Over the years, foundation models have been developed and tested for vision (MAE), text (BERT/GPT), audio (AudioMAE), tabular (TabPFN) and multi-modal datasets (M3MAE, CLIP).. More recently, we’ve begun to see the development of foundation models suitable for time-series (PatchTST, TTT, TFC, MOMENT) and wearable data (LSM, MAEEG, MaskFM). These models pre-trained on large amounts of data not only show improved performance over models trained from the scratch, but also perform better than existing models using in some cases < 1% of the available data.

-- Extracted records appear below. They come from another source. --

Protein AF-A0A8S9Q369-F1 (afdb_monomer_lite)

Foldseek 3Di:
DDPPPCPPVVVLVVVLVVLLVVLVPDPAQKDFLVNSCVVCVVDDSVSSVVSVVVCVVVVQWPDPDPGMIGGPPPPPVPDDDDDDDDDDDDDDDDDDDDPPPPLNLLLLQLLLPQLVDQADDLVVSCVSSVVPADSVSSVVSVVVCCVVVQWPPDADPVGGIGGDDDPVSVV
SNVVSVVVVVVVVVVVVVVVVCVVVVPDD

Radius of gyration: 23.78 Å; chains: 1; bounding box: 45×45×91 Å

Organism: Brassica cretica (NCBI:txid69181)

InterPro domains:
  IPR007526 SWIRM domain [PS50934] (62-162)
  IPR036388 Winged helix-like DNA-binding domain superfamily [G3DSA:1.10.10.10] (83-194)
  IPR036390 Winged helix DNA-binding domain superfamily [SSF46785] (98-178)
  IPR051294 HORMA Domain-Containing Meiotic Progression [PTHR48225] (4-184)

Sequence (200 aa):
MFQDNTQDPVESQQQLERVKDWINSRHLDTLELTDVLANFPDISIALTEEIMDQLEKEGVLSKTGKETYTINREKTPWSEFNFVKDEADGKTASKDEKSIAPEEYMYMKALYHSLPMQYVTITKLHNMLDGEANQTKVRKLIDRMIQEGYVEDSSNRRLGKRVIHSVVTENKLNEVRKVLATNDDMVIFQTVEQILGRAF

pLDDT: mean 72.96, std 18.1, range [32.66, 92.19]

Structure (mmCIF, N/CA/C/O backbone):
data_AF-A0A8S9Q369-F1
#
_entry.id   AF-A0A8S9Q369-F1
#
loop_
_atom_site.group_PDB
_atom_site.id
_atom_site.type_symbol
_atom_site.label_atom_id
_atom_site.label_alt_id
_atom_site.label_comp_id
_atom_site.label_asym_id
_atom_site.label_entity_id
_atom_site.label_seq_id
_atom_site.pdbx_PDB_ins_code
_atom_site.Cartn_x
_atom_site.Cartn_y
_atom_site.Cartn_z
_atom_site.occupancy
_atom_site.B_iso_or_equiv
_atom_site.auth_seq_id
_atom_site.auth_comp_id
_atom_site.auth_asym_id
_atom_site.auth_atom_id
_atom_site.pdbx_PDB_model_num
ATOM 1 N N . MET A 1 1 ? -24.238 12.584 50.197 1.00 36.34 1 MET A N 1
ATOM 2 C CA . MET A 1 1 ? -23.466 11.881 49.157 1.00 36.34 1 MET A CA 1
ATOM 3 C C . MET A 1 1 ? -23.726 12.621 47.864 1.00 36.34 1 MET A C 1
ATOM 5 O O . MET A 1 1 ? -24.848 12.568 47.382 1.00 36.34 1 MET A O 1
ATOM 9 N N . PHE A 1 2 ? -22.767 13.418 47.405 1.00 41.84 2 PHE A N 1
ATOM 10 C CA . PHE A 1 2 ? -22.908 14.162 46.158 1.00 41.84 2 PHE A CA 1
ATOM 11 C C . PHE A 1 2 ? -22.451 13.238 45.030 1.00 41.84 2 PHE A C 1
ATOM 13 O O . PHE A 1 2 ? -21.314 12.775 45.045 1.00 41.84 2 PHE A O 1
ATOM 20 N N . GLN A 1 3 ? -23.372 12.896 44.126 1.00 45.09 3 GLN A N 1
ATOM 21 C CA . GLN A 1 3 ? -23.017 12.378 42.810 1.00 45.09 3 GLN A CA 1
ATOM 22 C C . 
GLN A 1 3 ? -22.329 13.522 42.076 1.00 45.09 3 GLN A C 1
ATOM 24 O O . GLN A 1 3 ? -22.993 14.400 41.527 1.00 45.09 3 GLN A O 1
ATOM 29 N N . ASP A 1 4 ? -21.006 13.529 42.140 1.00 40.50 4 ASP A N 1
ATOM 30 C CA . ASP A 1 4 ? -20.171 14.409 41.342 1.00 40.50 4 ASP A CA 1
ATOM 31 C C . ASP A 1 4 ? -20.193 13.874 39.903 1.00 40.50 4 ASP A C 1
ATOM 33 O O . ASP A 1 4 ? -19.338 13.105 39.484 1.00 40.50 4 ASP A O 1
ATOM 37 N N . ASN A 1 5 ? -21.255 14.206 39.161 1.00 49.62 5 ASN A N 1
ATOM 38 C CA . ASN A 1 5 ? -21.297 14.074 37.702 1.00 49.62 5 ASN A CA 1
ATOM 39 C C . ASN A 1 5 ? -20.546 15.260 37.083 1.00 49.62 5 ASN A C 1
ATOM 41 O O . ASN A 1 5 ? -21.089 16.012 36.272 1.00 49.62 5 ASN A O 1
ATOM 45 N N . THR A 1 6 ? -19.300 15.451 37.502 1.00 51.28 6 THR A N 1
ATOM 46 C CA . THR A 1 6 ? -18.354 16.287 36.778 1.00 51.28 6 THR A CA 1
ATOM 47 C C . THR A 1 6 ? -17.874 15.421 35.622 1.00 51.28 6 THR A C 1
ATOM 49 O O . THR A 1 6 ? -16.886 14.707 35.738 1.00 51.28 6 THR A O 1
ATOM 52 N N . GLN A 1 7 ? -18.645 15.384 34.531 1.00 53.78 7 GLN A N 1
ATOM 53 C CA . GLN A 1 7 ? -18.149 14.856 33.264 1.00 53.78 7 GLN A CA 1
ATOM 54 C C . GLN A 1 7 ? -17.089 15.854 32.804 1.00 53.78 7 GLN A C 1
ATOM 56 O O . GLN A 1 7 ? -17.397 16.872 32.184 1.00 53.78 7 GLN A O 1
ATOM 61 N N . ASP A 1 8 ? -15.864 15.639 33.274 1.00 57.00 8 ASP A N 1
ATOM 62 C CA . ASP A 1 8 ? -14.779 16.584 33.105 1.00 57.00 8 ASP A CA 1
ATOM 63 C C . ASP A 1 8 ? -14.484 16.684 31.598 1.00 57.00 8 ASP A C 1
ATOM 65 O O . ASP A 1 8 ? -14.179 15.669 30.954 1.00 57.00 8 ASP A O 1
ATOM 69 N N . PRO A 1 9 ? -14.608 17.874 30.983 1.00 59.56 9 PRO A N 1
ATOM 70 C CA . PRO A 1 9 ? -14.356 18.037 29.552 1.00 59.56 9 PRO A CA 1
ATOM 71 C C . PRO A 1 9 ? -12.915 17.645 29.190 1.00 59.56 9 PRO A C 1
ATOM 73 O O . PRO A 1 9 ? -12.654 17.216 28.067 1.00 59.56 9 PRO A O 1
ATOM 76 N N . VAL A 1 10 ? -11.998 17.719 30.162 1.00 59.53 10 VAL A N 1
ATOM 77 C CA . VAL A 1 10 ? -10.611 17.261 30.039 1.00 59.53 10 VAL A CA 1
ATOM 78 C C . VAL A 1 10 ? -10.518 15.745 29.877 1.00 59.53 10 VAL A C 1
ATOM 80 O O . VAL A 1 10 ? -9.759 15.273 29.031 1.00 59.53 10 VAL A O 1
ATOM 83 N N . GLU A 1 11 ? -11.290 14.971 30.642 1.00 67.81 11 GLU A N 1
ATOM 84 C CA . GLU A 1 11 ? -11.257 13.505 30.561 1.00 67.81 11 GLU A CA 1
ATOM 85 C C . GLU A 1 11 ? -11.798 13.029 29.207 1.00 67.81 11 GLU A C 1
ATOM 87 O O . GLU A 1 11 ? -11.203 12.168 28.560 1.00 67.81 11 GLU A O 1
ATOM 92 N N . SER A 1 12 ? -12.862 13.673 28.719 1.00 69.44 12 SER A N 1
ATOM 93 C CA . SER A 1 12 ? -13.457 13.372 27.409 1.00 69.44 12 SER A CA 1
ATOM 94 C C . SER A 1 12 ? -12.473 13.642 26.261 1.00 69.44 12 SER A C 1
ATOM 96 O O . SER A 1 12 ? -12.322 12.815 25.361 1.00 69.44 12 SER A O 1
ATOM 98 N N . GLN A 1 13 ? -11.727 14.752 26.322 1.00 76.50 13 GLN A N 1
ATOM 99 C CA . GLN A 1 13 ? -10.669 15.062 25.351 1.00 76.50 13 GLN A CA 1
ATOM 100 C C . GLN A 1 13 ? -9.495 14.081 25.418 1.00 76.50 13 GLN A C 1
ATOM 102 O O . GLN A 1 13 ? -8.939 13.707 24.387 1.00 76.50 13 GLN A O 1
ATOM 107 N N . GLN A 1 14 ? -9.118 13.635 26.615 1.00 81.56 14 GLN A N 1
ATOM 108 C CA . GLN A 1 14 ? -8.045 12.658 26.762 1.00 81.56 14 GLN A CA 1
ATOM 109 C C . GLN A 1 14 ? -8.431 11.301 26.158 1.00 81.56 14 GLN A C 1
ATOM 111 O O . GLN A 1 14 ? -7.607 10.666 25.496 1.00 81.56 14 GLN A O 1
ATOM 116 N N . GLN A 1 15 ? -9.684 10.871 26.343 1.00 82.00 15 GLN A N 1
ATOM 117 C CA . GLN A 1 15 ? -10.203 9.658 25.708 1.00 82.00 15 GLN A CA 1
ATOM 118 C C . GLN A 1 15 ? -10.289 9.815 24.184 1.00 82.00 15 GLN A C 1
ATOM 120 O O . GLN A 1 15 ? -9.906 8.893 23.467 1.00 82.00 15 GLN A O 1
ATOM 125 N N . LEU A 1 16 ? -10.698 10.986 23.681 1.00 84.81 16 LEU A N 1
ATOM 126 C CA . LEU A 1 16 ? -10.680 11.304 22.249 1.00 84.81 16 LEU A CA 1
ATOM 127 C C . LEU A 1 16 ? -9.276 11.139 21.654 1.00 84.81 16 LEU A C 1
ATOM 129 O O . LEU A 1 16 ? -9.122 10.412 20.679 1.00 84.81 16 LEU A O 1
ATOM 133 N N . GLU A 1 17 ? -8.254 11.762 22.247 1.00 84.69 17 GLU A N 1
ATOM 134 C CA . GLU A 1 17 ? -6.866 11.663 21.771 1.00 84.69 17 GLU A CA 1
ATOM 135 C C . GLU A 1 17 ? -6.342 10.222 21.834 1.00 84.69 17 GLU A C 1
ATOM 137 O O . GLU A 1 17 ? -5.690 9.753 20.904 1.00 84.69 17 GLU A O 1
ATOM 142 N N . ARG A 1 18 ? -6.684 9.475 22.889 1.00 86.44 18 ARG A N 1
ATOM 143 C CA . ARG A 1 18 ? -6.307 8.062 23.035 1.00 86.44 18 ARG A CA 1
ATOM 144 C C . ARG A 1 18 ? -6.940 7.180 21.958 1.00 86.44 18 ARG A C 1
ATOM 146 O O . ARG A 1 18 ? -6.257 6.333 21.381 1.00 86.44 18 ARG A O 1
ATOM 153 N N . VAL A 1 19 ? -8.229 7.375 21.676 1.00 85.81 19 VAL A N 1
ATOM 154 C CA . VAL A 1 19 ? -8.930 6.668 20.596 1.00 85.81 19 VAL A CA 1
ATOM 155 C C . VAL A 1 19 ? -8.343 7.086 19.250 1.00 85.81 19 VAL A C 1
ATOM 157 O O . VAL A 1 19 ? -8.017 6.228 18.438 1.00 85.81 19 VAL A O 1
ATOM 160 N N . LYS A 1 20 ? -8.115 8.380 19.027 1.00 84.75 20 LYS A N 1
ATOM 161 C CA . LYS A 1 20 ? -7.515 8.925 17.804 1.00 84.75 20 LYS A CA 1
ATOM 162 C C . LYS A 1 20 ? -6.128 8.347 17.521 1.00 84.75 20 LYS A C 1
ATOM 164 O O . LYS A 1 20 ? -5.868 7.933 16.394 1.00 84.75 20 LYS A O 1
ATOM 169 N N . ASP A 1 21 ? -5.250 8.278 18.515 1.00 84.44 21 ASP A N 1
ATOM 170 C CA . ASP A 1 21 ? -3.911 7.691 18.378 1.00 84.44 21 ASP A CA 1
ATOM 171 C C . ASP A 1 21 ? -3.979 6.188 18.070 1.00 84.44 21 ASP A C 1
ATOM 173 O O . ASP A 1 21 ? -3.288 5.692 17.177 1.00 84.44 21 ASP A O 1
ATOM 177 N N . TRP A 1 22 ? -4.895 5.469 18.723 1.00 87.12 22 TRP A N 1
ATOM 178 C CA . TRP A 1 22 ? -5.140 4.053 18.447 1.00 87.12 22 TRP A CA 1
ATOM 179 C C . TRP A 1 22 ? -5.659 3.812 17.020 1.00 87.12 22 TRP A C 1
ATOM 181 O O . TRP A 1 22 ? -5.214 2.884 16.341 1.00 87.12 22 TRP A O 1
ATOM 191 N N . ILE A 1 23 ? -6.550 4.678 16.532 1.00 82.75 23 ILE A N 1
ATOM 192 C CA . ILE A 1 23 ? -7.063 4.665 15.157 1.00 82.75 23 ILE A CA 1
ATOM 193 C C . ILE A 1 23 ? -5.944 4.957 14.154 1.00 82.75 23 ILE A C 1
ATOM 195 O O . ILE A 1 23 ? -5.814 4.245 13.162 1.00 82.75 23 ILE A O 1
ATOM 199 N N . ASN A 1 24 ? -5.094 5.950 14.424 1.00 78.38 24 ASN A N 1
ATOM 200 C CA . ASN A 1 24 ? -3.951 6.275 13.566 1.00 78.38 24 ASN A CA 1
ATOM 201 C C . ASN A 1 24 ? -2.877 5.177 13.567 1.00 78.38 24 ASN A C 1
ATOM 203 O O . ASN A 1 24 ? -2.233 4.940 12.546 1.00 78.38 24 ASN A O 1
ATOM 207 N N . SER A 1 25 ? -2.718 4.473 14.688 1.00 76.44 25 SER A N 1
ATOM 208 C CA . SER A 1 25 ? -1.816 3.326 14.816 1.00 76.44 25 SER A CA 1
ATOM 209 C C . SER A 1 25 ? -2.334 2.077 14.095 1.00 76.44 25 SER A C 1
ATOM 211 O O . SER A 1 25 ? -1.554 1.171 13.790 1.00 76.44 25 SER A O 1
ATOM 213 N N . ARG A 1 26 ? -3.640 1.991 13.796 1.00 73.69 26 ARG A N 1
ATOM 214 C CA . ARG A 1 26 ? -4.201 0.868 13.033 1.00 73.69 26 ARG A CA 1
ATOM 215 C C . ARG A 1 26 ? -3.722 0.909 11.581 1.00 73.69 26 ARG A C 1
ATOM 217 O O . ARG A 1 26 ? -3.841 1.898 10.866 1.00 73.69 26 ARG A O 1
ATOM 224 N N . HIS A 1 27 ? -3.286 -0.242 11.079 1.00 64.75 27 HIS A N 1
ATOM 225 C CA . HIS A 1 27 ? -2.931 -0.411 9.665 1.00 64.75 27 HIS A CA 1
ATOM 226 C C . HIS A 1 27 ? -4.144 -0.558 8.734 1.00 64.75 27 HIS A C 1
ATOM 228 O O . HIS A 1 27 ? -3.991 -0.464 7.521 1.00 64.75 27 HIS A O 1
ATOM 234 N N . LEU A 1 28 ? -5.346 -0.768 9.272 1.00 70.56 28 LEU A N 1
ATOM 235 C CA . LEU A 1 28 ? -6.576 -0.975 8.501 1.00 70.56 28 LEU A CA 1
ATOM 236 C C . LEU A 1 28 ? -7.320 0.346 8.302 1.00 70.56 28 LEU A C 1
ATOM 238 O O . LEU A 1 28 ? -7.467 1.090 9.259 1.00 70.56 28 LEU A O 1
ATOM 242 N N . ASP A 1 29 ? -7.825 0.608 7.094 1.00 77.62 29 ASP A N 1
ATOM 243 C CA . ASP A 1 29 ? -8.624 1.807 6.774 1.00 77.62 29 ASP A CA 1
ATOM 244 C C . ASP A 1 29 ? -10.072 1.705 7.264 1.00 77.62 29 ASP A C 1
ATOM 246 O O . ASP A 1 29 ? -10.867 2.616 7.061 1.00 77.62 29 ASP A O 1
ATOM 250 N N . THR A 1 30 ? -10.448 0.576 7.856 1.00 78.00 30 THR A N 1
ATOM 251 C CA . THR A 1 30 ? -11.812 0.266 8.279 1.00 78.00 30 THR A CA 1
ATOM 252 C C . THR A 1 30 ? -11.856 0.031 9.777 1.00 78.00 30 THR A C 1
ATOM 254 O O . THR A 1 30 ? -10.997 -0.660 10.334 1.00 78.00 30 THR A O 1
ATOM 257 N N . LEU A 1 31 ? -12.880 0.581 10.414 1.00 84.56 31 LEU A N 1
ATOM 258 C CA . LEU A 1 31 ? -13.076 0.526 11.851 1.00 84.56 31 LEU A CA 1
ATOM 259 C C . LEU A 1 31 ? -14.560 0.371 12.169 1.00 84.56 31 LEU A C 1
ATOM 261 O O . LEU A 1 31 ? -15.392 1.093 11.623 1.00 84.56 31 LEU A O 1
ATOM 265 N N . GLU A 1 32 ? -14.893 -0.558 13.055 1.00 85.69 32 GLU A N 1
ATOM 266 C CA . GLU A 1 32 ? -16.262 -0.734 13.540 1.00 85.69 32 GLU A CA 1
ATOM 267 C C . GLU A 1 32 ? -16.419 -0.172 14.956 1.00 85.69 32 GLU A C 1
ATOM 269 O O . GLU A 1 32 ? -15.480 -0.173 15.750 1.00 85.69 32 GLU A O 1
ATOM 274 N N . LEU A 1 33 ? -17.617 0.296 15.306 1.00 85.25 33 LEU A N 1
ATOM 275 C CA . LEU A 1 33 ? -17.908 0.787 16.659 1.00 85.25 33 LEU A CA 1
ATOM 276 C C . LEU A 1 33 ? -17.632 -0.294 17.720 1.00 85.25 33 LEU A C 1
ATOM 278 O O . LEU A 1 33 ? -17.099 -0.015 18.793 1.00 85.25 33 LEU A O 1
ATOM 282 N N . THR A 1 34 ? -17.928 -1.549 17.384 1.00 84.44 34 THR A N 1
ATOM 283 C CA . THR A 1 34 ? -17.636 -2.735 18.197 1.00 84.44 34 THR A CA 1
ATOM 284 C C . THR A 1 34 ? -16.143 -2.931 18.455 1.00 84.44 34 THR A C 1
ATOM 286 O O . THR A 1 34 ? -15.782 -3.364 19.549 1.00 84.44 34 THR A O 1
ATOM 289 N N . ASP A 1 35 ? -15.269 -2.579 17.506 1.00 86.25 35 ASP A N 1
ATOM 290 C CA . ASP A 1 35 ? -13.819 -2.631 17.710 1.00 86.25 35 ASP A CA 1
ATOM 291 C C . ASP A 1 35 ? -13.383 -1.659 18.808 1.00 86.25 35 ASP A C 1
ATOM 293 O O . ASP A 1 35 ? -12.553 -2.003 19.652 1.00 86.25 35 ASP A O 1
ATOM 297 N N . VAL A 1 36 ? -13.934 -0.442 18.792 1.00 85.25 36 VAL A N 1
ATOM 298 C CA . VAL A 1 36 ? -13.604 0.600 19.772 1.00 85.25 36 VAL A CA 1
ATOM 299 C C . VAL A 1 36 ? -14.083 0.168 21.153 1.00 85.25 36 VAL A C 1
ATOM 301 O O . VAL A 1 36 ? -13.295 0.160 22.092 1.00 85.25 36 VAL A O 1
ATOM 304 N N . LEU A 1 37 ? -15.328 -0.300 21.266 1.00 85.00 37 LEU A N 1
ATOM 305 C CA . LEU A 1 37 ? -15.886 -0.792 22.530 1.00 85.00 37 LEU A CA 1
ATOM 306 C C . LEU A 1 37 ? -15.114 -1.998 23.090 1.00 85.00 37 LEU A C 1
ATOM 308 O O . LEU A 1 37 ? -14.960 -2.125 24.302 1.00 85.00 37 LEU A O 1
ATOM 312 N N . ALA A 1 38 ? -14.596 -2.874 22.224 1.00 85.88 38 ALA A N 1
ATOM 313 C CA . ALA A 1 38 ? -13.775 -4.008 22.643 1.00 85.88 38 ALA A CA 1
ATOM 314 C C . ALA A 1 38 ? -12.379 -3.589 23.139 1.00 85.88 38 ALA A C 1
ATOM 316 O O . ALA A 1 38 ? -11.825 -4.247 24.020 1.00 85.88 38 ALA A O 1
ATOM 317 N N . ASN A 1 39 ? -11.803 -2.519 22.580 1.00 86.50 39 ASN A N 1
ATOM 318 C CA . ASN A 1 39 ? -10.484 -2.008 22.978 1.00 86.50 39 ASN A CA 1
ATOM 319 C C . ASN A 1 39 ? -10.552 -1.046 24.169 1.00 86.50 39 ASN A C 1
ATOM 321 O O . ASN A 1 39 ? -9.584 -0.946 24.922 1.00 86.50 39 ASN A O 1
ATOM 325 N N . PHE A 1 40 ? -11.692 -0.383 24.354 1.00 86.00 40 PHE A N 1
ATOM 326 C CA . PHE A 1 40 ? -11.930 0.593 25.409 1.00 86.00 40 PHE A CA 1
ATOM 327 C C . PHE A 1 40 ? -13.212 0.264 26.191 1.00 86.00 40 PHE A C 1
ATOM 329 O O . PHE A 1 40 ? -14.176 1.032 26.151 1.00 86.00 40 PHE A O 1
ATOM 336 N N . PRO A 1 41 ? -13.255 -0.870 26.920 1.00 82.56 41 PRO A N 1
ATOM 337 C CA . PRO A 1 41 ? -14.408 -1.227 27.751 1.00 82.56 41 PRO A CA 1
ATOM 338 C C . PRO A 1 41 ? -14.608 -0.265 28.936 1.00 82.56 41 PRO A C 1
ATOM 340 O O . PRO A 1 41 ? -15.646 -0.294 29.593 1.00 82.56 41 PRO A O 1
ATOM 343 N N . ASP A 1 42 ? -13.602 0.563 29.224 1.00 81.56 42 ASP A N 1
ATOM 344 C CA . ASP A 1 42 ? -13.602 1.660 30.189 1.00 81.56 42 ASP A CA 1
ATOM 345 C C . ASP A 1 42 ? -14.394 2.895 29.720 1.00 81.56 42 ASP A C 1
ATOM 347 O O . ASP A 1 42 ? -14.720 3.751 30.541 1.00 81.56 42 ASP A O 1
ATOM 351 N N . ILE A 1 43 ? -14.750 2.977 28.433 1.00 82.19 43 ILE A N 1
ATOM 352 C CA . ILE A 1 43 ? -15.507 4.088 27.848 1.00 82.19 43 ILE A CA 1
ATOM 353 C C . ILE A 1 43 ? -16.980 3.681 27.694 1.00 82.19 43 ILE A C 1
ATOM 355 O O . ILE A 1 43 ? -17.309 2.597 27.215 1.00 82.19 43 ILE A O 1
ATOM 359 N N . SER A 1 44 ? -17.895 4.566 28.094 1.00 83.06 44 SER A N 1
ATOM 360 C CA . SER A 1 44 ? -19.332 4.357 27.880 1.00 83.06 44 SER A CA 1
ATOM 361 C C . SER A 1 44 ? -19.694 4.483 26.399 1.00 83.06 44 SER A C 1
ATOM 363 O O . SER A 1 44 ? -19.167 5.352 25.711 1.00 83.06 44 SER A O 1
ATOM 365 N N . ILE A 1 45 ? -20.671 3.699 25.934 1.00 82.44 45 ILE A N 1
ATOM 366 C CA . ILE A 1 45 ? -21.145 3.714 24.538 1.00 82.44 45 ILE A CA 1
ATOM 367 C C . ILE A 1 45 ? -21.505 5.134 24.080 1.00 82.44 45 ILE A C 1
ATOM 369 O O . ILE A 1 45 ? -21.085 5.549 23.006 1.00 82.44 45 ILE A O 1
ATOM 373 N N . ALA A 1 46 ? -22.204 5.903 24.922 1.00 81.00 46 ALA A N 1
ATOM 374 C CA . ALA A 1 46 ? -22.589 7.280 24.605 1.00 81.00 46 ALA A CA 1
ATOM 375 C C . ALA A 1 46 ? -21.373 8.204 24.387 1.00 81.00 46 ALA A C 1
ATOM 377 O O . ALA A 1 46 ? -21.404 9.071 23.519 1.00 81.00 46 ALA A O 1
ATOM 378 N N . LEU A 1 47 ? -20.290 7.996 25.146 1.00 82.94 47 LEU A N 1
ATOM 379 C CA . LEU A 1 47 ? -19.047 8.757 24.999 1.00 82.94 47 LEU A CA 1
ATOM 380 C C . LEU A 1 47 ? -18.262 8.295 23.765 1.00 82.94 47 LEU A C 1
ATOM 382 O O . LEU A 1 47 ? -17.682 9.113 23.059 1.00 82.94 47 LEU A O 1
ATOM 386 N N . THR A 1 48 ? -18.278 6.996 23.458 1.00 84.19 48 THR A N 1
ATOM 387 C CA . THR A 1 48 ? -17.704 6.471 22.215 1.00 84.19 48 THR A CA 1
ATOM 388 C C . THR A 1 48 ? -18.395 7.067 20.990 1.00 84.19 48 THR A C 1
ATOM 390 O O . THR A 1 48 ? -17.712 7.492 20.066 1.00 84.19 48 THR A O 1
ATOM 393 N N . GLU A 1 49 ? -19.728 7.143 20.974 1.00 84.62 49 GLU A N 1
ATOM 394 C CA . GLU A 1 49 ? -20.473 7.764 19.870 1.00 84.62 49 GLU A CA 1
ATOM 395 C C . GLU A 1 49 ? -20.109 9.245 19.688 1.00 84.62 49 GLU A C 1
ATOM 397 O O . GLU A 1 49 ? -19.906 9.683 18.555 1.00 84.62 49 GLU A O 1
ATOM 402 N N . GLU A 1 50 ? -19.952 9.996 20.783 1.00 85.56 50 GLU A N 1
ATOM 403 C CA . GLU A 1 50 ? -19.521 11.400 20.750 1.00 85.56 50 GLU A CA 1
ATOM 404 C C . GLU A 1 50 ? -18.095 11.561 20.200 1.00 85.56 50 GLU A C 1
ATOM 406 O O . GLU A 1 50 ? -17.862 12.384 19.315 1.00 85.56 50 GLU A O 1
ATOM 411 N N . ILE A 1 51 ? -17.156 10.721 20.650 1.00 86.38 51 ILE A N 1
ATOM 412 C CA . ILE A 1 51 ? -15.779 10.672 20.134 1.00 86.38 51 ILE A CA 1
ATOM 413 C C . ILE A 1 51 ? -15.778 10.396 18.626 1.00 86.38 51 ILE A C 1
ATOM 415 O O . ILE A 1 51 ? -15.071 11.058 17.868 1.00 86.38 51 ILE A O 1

While most methods have been benchmarked on commonly used multivariate time series classification domains (UEA), or human activity recognition, few if any have been benchmarked on predicting group-level or person-level mood. This is an important task both for its potential for better remote patient monitoring, but also as a test of the expressive power of these systems given typically sparsely available labels and intrinsically high heterogeneity between individuals.
We will compare our approach with strong baselines trained from scratch on depression datasets (SENSCODE, GrandChallenge, GLOBEM) and stress recognition (SNAPSHOT). To best adapt these to our setting, we also are exploring how to fine-tune or post-train these models using low rank matrix approximation and test-time training.